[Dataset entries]
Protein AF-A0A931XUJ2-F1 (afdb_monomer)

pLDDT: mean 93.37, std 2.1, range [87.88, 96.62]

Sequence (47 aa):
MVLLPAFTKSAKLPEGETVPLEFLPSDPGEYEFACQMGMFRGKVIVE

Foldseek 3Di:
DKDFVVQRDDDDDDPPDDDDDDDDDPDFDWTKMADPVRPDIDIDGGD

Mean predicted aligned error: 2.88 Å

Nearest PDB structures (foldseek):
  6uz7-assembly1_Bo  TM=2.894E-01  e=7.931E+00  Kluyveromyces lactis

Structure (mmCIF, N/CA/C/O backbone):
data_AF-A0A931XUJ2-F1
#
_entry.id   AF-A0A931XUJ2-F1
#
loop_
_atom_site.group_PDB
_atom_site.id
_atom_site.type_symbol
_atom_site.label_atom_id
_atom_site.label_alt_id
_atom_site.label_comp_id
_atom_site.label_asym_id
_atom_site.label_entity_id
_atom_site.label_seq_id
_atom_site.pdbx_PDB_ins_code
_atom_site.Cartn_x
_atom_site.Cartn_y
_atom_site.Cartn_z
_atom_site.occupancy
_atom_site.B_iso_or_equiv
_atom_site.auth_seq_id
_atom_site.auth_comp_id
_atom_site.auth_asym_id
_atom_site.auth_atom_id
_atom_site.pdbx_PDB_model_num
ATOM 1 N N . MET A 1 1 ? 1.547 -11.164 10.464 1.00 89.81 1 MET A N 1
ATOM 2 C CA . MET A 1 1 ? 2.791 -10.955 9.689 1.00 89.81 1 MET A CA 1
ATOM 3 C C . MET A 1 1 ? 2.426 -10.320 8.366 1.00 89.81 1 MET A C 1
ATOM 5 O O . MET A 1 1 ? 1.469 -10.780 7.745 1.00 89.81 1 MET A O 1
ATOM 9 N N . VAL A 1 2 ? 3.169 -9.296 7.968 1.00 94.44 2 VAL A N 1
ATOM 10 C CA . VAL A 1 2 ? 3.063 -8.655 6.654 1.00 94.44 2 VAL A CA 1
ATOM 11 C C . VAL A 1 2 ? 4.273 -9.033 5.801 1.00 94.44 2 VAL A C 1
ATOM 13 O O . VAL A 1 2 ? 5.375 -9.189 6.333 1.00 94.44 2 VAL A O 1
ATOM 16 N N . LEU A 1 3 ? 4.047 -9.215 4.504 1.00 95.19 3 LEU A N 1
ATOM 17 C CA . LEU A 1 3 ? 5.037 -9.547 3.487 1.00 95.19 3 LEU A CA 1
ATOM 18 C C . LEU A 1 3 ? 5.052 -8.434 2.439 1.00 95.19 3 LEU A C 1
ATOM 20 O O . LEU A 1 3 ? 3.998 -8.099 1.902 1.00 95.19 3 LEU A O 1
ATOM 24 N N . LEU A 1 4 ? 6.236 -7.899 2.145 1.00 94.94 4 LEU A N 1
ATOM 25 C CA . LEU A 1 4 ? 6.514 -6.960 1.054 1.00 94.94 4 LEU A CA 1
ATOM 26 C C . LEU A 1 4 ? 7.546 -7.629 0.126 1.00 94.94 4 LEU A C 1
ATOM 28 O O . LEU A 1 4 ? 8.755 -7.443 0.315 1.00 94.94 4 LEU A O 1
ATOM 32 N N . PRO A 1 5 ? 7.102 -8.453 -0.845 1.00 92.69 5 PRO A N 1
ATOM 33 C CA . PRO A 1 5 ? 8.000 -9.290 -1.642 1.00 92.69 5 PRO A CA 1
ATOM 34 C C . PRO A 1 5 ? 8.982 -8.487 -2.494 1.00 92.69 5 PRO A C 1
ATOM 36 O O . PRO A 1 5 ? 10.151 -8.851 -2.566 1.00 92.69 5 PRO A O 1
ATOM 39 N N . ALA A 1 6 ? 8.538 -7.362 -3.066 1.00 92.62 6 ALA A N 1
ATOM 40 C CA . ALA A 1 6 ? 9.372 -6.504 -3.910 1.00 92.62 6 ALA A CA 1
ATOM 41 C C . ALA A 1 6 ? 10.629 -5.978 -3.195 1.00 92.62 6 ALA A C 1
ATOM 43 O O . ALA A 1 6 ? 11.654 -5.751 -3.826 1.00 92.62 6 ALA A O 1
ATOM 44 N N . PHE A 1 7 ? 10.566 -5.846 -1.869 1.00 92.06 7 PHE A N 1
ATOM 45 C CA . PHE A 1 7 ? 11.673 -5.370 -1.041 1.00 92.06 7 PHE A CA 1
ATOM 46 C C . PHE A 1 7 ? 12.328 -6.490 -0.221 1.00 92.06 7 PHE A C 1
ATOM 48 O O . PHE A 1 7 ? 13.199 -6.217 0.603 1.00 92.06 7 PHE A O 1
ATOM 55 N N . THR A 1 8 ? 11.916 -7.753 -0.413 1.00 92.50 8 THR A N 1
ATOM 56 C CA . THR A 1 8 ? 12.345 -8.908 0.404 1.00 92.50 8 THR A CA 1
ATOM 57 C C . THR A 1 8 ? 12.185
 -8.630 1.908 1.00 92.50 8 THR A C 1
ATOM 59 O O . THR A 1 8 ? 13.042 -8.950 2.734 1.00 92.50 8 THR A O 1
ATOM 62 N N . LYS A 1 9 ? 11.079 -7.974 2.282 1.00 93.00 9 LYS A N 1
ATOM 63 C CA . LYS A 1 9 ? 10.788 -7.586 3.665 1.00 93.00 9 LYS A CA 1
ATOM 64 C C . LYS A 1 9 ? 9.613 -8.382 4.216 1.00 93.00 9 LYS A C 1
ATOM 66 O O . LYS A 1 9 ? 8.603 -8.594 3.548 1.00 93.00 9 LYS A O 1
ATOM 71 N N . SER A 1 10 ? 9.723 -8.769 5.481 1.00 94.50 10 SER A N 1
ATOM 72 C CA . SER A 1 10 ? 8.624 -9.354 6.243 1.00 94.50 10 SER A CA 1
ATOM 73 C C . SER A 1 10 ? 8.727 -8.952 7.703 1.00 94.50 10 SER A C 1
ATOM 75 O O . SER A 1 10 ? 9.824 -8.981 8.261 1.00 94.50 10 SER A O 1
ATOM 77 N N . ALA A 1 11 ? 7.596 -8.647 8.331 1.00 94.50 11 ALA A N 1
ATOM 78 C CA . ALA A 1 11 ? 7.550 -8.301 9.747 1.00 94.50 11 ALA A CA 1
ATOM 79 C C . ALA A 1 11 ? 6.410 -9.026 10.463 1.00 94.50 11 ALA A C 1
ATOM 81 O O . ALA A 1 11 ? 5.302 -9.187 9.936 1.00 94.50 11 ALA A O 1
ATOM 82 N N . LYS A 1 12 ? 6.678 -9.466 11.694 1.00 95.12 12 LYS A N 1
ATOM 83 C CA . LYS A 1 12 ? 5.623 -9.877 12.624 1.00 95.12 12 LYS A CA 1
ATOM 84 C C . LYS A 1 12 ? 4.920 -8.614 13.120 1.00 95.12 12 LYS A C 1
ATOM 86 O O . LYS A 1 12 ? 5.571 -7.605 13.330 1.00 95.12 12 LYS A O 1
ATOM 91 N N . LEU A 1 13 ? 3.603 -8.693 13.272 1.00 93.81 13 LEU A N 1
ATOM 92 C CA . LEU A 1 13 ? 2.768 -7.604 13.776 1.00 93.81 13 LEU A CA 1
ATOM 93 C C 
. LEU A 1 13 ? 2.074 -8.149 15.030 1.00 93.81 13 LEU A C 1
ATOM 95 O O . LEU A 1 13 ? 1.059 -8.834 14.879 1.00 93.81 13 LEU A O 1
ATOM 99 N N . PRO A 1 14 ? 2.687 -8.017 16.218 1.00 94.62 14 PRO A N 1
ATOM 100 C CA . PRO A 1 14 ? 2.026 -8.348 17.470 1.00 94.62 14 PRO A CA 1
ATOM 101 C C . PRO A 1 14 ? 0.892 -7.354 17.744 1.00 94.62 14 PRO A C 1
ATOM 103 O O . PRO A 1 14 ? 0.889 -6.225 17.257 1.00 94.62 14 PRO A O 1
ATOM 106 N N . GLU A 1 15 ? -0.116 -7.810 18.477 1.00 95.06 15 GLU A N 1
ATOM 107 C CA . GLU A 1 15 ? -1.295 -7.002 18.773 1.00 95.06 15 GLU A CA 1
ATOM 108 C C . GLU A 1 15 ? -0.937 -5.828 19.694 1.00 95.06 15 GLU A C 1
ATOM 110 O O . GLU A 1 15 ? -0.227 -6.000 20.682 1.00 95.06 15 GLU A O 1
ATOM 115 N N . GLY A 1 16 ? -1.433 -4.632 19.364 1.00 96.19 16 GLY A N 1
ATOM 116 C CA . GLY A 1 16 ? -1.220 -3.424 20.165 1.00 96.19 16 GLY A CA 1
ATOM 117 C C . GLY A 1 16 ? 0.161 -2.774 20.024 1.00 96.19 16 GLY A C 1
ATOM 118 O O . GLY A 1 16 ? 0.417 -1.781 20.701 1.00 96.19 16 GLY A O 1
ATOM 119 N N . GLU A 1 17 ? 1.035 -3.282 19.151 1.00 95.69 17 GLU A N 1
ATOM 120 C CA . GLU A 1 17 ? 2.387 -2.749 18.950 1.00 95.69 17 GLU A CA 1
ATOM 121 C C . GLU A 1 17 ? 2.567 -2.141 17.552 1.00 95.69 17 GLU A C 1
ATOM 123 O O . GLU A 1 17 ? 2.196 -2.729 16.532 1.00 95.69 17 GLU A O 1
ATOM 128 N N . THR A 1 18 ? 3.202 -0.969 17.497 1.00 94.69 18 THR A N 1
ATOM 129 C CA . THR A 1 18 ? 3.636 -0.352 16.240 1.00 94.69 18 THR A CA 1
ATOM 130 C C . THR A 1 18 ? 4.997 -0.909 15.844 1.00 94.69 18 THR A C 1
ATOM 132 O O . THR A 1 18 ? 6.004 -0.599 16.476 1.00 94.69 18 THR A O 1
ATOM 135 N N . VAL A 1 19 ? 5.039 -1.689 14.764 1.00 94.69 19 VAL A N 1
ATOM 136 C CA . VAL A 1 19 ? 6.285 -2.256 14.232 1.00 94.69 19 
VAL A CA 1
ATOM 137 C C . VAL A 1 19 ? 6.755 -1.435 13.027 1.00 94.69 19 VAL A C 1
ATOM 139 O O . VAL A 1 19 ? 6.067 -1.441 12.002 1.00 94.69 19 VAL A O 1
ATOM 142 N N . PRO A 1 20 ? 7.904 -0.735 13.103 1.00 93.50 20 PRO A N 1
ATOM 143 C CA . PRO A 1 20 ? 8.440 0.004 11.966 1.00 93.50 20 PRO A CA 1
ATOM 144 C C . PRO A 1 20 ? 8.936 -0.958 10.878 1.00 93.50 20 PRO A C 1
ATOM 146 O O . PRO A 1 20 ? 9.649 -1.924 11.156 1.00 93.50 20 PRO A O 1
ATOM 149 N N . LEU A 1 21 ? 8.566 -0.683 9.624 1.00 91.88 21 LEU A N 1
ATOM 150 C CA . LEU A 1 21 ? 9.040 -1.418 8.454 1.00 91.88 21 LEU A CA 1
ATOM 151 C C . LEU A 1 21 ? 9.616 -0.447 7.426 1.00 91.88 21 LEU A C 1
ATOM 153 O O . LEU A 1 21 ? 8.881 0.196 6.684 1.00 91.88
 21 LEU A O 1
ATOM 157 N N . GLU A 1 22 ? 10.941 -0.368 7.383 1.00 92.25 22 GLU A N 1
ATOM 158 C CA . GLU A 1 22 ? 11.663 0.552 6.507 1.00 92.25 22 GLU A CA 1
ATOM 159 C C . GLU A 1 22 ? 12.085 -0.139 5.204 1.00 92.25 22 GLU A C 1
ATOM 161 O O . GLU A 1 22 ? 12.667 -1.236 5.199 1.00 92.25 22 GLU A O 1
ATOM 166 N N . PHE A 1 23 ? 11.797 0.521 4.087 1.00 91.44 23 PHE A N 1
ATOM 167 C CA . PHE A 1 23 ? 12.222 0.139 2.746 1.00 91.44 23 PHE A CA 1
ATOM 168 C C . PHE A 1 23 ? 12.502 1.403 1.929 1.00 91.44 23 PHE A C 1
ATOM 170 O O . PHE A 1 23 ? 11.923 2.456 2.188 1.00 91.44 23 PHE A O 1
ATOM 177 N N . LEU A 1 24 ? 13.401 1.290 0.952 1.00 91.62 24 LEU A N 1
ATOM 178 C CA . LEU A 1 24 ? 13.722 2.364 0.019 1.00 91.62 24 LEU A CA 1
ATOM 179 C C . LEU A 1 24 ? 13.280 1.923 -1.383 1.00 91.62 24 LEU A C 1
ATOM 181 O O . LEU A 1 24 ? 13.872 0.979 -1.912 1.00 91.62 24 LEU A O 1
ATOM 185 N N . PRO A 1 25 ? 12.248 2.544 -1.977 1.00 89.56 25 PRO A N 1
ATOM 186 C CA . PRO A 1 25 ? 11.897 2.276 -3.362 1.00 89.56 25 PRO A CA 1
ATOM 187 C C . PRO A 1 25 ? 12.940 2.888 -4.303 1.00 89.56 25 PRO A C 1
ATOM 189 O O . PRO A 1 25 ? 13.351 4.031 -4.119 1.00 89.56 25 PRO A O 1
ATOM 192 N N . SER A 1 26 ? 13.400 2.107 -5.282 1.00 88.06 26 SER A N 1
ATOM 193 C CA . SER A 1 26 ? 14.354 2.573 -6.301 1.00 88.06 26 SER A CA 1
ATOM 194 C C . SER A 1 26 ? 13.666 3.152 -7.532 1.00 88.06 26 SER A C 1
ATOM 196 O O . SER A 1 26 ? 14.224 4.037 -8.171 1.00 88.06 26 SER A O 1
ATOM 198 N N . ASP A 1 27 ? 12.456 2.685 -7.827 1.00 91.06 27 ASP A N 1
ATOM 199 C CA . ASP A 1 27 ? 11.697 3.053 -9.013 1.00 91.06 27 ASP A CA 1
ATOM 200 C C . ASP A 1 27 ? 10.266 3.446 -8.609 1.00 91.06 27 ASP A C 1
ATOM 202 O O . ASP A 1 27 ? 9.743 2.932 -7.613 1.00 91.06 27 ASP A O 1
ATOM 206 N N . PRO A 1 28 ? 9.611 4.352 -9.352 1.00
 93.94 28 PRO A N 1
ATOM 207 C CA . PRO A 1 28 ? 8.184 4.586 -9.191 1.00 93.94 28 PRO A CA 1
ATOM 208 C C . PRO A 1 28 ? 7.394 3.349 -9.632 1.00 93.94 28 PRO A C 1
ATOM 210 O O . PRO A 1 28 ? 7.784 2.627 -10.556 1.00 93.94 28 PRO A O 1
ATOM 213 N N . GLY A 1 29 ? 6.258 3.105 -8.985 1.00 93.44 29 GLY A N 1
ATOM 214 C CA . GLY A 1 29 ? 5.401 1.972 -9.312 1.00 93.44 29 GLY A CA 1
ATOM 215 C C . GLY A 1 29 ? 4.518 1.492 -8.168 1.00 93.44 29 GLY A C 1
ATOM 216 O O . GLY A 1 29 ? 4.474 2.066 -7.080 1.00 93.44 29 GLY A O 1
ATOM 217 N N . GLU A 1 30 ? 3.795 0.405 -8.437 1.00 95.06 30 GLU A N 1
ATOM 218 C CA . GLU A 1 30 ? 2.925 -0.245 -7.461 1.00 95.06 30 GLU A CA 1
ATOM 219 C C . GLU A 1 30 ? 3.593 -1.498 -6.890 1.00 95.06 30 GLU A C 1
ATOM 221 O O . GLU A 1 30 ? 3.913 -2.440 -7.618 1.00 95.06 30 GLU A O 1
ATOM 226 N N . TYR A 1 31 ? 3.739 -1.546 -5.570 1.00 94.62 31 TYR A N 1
...
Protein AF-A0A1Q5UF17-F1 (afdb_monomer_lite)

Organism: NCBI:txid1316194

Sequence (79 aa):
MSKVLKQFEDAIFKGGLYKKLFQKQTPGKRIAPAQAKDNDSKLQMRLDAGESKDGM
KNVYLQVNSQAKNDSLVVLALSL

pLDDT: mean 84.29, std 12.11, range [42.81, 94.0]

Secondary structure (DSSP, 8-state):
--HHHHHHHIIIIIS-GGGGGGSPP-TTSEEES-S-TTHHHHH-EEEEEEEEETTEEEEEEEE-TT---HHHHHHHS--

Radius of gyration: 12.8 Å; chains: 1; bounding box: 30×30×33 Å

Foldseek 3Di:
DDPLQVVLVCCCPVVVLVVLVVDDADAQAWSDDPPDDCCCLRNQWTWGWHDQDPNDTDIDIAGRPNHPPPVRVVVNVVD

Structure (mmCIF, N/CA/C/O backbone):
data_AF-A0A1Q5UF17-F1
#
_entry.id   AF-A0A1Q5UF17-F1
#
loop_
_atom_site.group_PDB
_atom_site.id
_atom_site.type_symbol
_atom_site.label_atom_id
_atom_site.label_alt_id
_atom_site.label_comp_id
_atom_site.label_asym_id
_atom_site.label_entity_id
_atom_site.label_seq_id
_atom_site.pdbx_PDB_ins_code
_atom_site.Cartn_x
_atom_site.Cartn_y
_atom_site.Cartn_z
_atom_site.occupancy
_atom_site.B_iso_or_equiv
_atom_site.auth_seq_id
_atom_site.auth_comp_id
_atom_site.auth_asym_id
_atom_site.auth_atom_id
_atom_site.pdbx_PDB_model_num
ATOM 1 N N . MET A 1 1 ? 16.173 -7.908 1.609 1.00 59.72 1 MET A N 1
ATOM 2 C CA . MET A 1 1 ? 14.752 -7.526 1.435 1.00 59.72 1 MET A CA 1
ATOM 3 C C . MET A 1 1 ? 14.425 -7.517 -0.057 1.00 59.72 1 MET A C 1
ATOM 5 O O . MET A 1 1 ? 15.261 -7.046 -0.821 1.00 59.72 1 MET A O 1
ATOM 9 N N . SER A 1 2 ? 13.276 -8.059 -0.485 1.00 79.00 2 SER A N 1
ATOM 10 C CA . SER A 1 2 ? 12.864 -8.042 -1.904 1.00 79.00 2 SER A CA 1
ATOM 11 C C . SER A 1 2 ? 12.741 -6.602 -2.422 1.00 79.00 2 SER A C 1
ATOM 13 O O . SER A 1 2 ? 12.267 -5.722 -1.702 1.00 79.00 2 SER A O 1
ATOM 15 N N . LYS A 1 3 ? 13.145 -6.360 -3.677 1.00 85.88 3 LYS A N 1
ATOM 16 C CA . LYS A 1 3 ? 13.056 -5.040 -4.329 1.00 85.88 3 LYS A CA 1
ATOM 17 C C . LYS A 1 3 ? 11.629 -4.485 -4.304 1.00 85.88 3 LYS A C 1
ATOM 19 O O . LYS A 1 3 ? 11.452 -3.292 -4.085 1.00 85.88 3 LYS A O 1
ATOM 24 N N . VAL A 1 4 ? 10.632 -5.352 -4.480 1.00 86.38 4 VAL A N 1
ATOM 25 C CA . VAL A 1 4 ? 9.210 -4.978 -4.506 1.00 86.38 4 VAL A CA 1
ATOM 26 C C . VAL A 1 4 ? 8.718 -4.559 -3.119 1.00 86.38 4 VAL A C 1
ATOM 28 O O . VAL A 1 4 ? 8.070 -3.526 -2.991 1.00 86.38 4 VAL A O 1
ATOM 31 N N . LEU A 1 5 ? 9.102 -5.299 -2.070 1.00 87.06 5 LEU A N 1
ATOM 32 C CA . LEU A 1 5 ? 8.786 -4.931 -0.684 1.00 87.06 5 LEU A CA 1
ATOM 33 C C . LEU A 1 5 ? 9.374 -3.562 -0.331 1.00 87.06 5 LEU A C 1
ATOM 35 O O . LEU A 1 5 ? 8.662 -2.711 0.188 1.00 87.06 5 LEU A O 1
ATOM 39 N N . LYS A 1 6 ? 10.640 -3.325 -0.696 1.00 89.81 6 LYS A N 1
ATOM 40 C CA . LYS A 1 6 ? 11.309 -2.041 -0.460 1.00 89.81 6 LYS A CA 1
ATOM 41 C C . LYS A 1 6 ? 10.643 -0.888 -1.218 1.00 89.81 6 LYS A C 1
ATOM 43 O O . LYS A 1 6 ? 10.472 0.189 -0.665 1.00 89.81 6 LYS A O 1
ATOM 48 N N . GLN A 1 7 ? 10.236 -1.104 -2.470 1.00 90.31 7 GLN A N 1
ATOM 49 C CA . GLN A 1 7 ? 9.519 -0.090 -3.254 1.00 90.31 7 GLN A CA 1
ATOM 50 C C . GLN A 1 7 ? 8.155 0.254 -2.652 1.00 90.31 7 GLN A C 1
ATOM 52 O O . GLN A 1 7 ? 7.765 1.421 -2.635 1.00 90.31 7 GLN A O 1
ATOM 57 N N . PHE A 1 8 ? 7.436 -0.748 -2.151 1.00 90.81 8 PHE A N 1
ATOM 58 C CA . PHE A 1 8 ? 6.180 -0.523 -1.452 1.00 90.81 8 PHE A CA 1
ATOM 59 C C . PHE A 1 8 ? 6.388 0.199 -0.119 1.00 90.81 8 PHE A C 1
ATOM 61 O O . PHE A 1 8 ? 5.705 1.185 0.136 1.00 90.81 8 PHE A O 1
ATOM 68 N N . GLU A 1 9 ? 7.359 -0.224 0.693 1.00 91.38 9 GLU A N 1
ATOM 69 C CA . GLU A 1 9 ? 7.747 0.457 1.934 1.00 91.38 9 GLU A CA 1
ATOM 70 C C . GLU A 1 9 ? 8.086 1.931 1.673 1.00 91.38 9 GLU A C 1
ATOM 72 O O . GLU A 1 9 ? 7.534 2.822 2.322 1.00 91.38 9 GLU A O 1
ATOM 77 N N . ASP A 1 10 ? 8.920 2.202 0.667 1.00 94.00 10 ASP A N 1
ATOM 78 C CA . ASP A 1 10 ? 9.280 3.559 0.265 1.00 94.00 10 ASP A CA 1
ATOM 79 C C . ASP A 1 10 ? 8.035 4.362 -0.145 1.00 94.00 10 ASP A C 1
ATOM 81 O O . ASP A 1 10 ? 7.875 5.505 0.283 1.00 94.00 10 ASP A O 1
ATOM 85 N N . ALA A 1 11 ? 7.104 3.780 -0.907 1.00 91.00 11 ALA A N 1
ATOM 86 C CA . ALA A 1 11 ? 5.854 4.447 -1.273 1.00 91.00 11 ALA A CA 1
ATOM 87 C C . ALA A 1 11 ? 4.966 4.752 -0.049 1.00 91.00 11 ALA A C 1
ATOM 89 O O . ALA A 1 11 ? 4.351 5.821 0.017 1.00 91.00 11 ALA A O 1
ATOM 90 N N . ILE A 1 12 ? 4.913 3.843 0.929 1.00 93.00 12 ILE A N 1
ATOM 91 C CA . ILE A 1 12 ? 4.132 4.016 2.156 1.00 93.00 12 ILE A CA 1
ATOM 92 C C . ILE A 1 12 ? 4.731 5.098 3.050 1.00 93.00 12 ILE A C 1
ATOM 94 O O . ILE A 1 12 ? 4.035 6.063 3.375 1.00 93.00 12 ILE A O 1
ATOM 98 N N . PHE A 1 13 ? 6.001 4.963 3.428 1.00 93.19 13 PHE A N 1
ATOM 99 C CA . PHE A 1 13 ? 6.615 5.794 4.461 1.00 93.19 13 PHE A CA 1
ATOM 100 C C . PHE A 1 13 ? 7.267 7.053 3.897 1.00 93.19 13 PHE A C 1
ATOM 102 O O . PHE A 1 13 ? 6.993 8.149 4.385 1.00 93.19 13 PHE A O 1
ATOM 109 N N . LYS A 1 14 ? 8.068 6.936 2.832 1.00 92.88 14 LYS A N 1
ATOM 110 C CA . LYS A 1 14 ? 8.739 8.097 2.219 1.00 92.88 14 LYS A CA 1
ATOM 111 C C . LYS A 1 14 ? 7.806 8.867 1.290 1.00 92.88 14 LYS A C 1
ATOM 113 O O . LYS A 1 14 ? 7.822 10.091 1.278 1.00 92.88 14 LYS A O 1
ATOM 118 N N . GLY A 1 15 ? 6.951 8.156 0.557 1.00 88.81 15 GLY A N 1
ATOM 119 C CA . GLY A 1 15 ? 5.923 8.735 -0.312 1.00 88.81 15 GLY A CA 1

Description of the task
Going back over the entries above, copy word for word every line from the one that has "ATOM 101 C C" on through the one that has "ATOM 106 N N".

Task result
ATOM 101 C C . PRO A 1 14 ? 0.892 -7.354 17.744 1.00 94.62 14 PRO A C 1
ATOM 103 O O . PRO A 1 14 ? 0.889 -6.225 17.257 1.00 94.62 14 PRO A O 1
ATOM 106 N N . GLU A 1 15 ? -0.116 -7.810 18.477 1.00 95.06 15 GLU A N 1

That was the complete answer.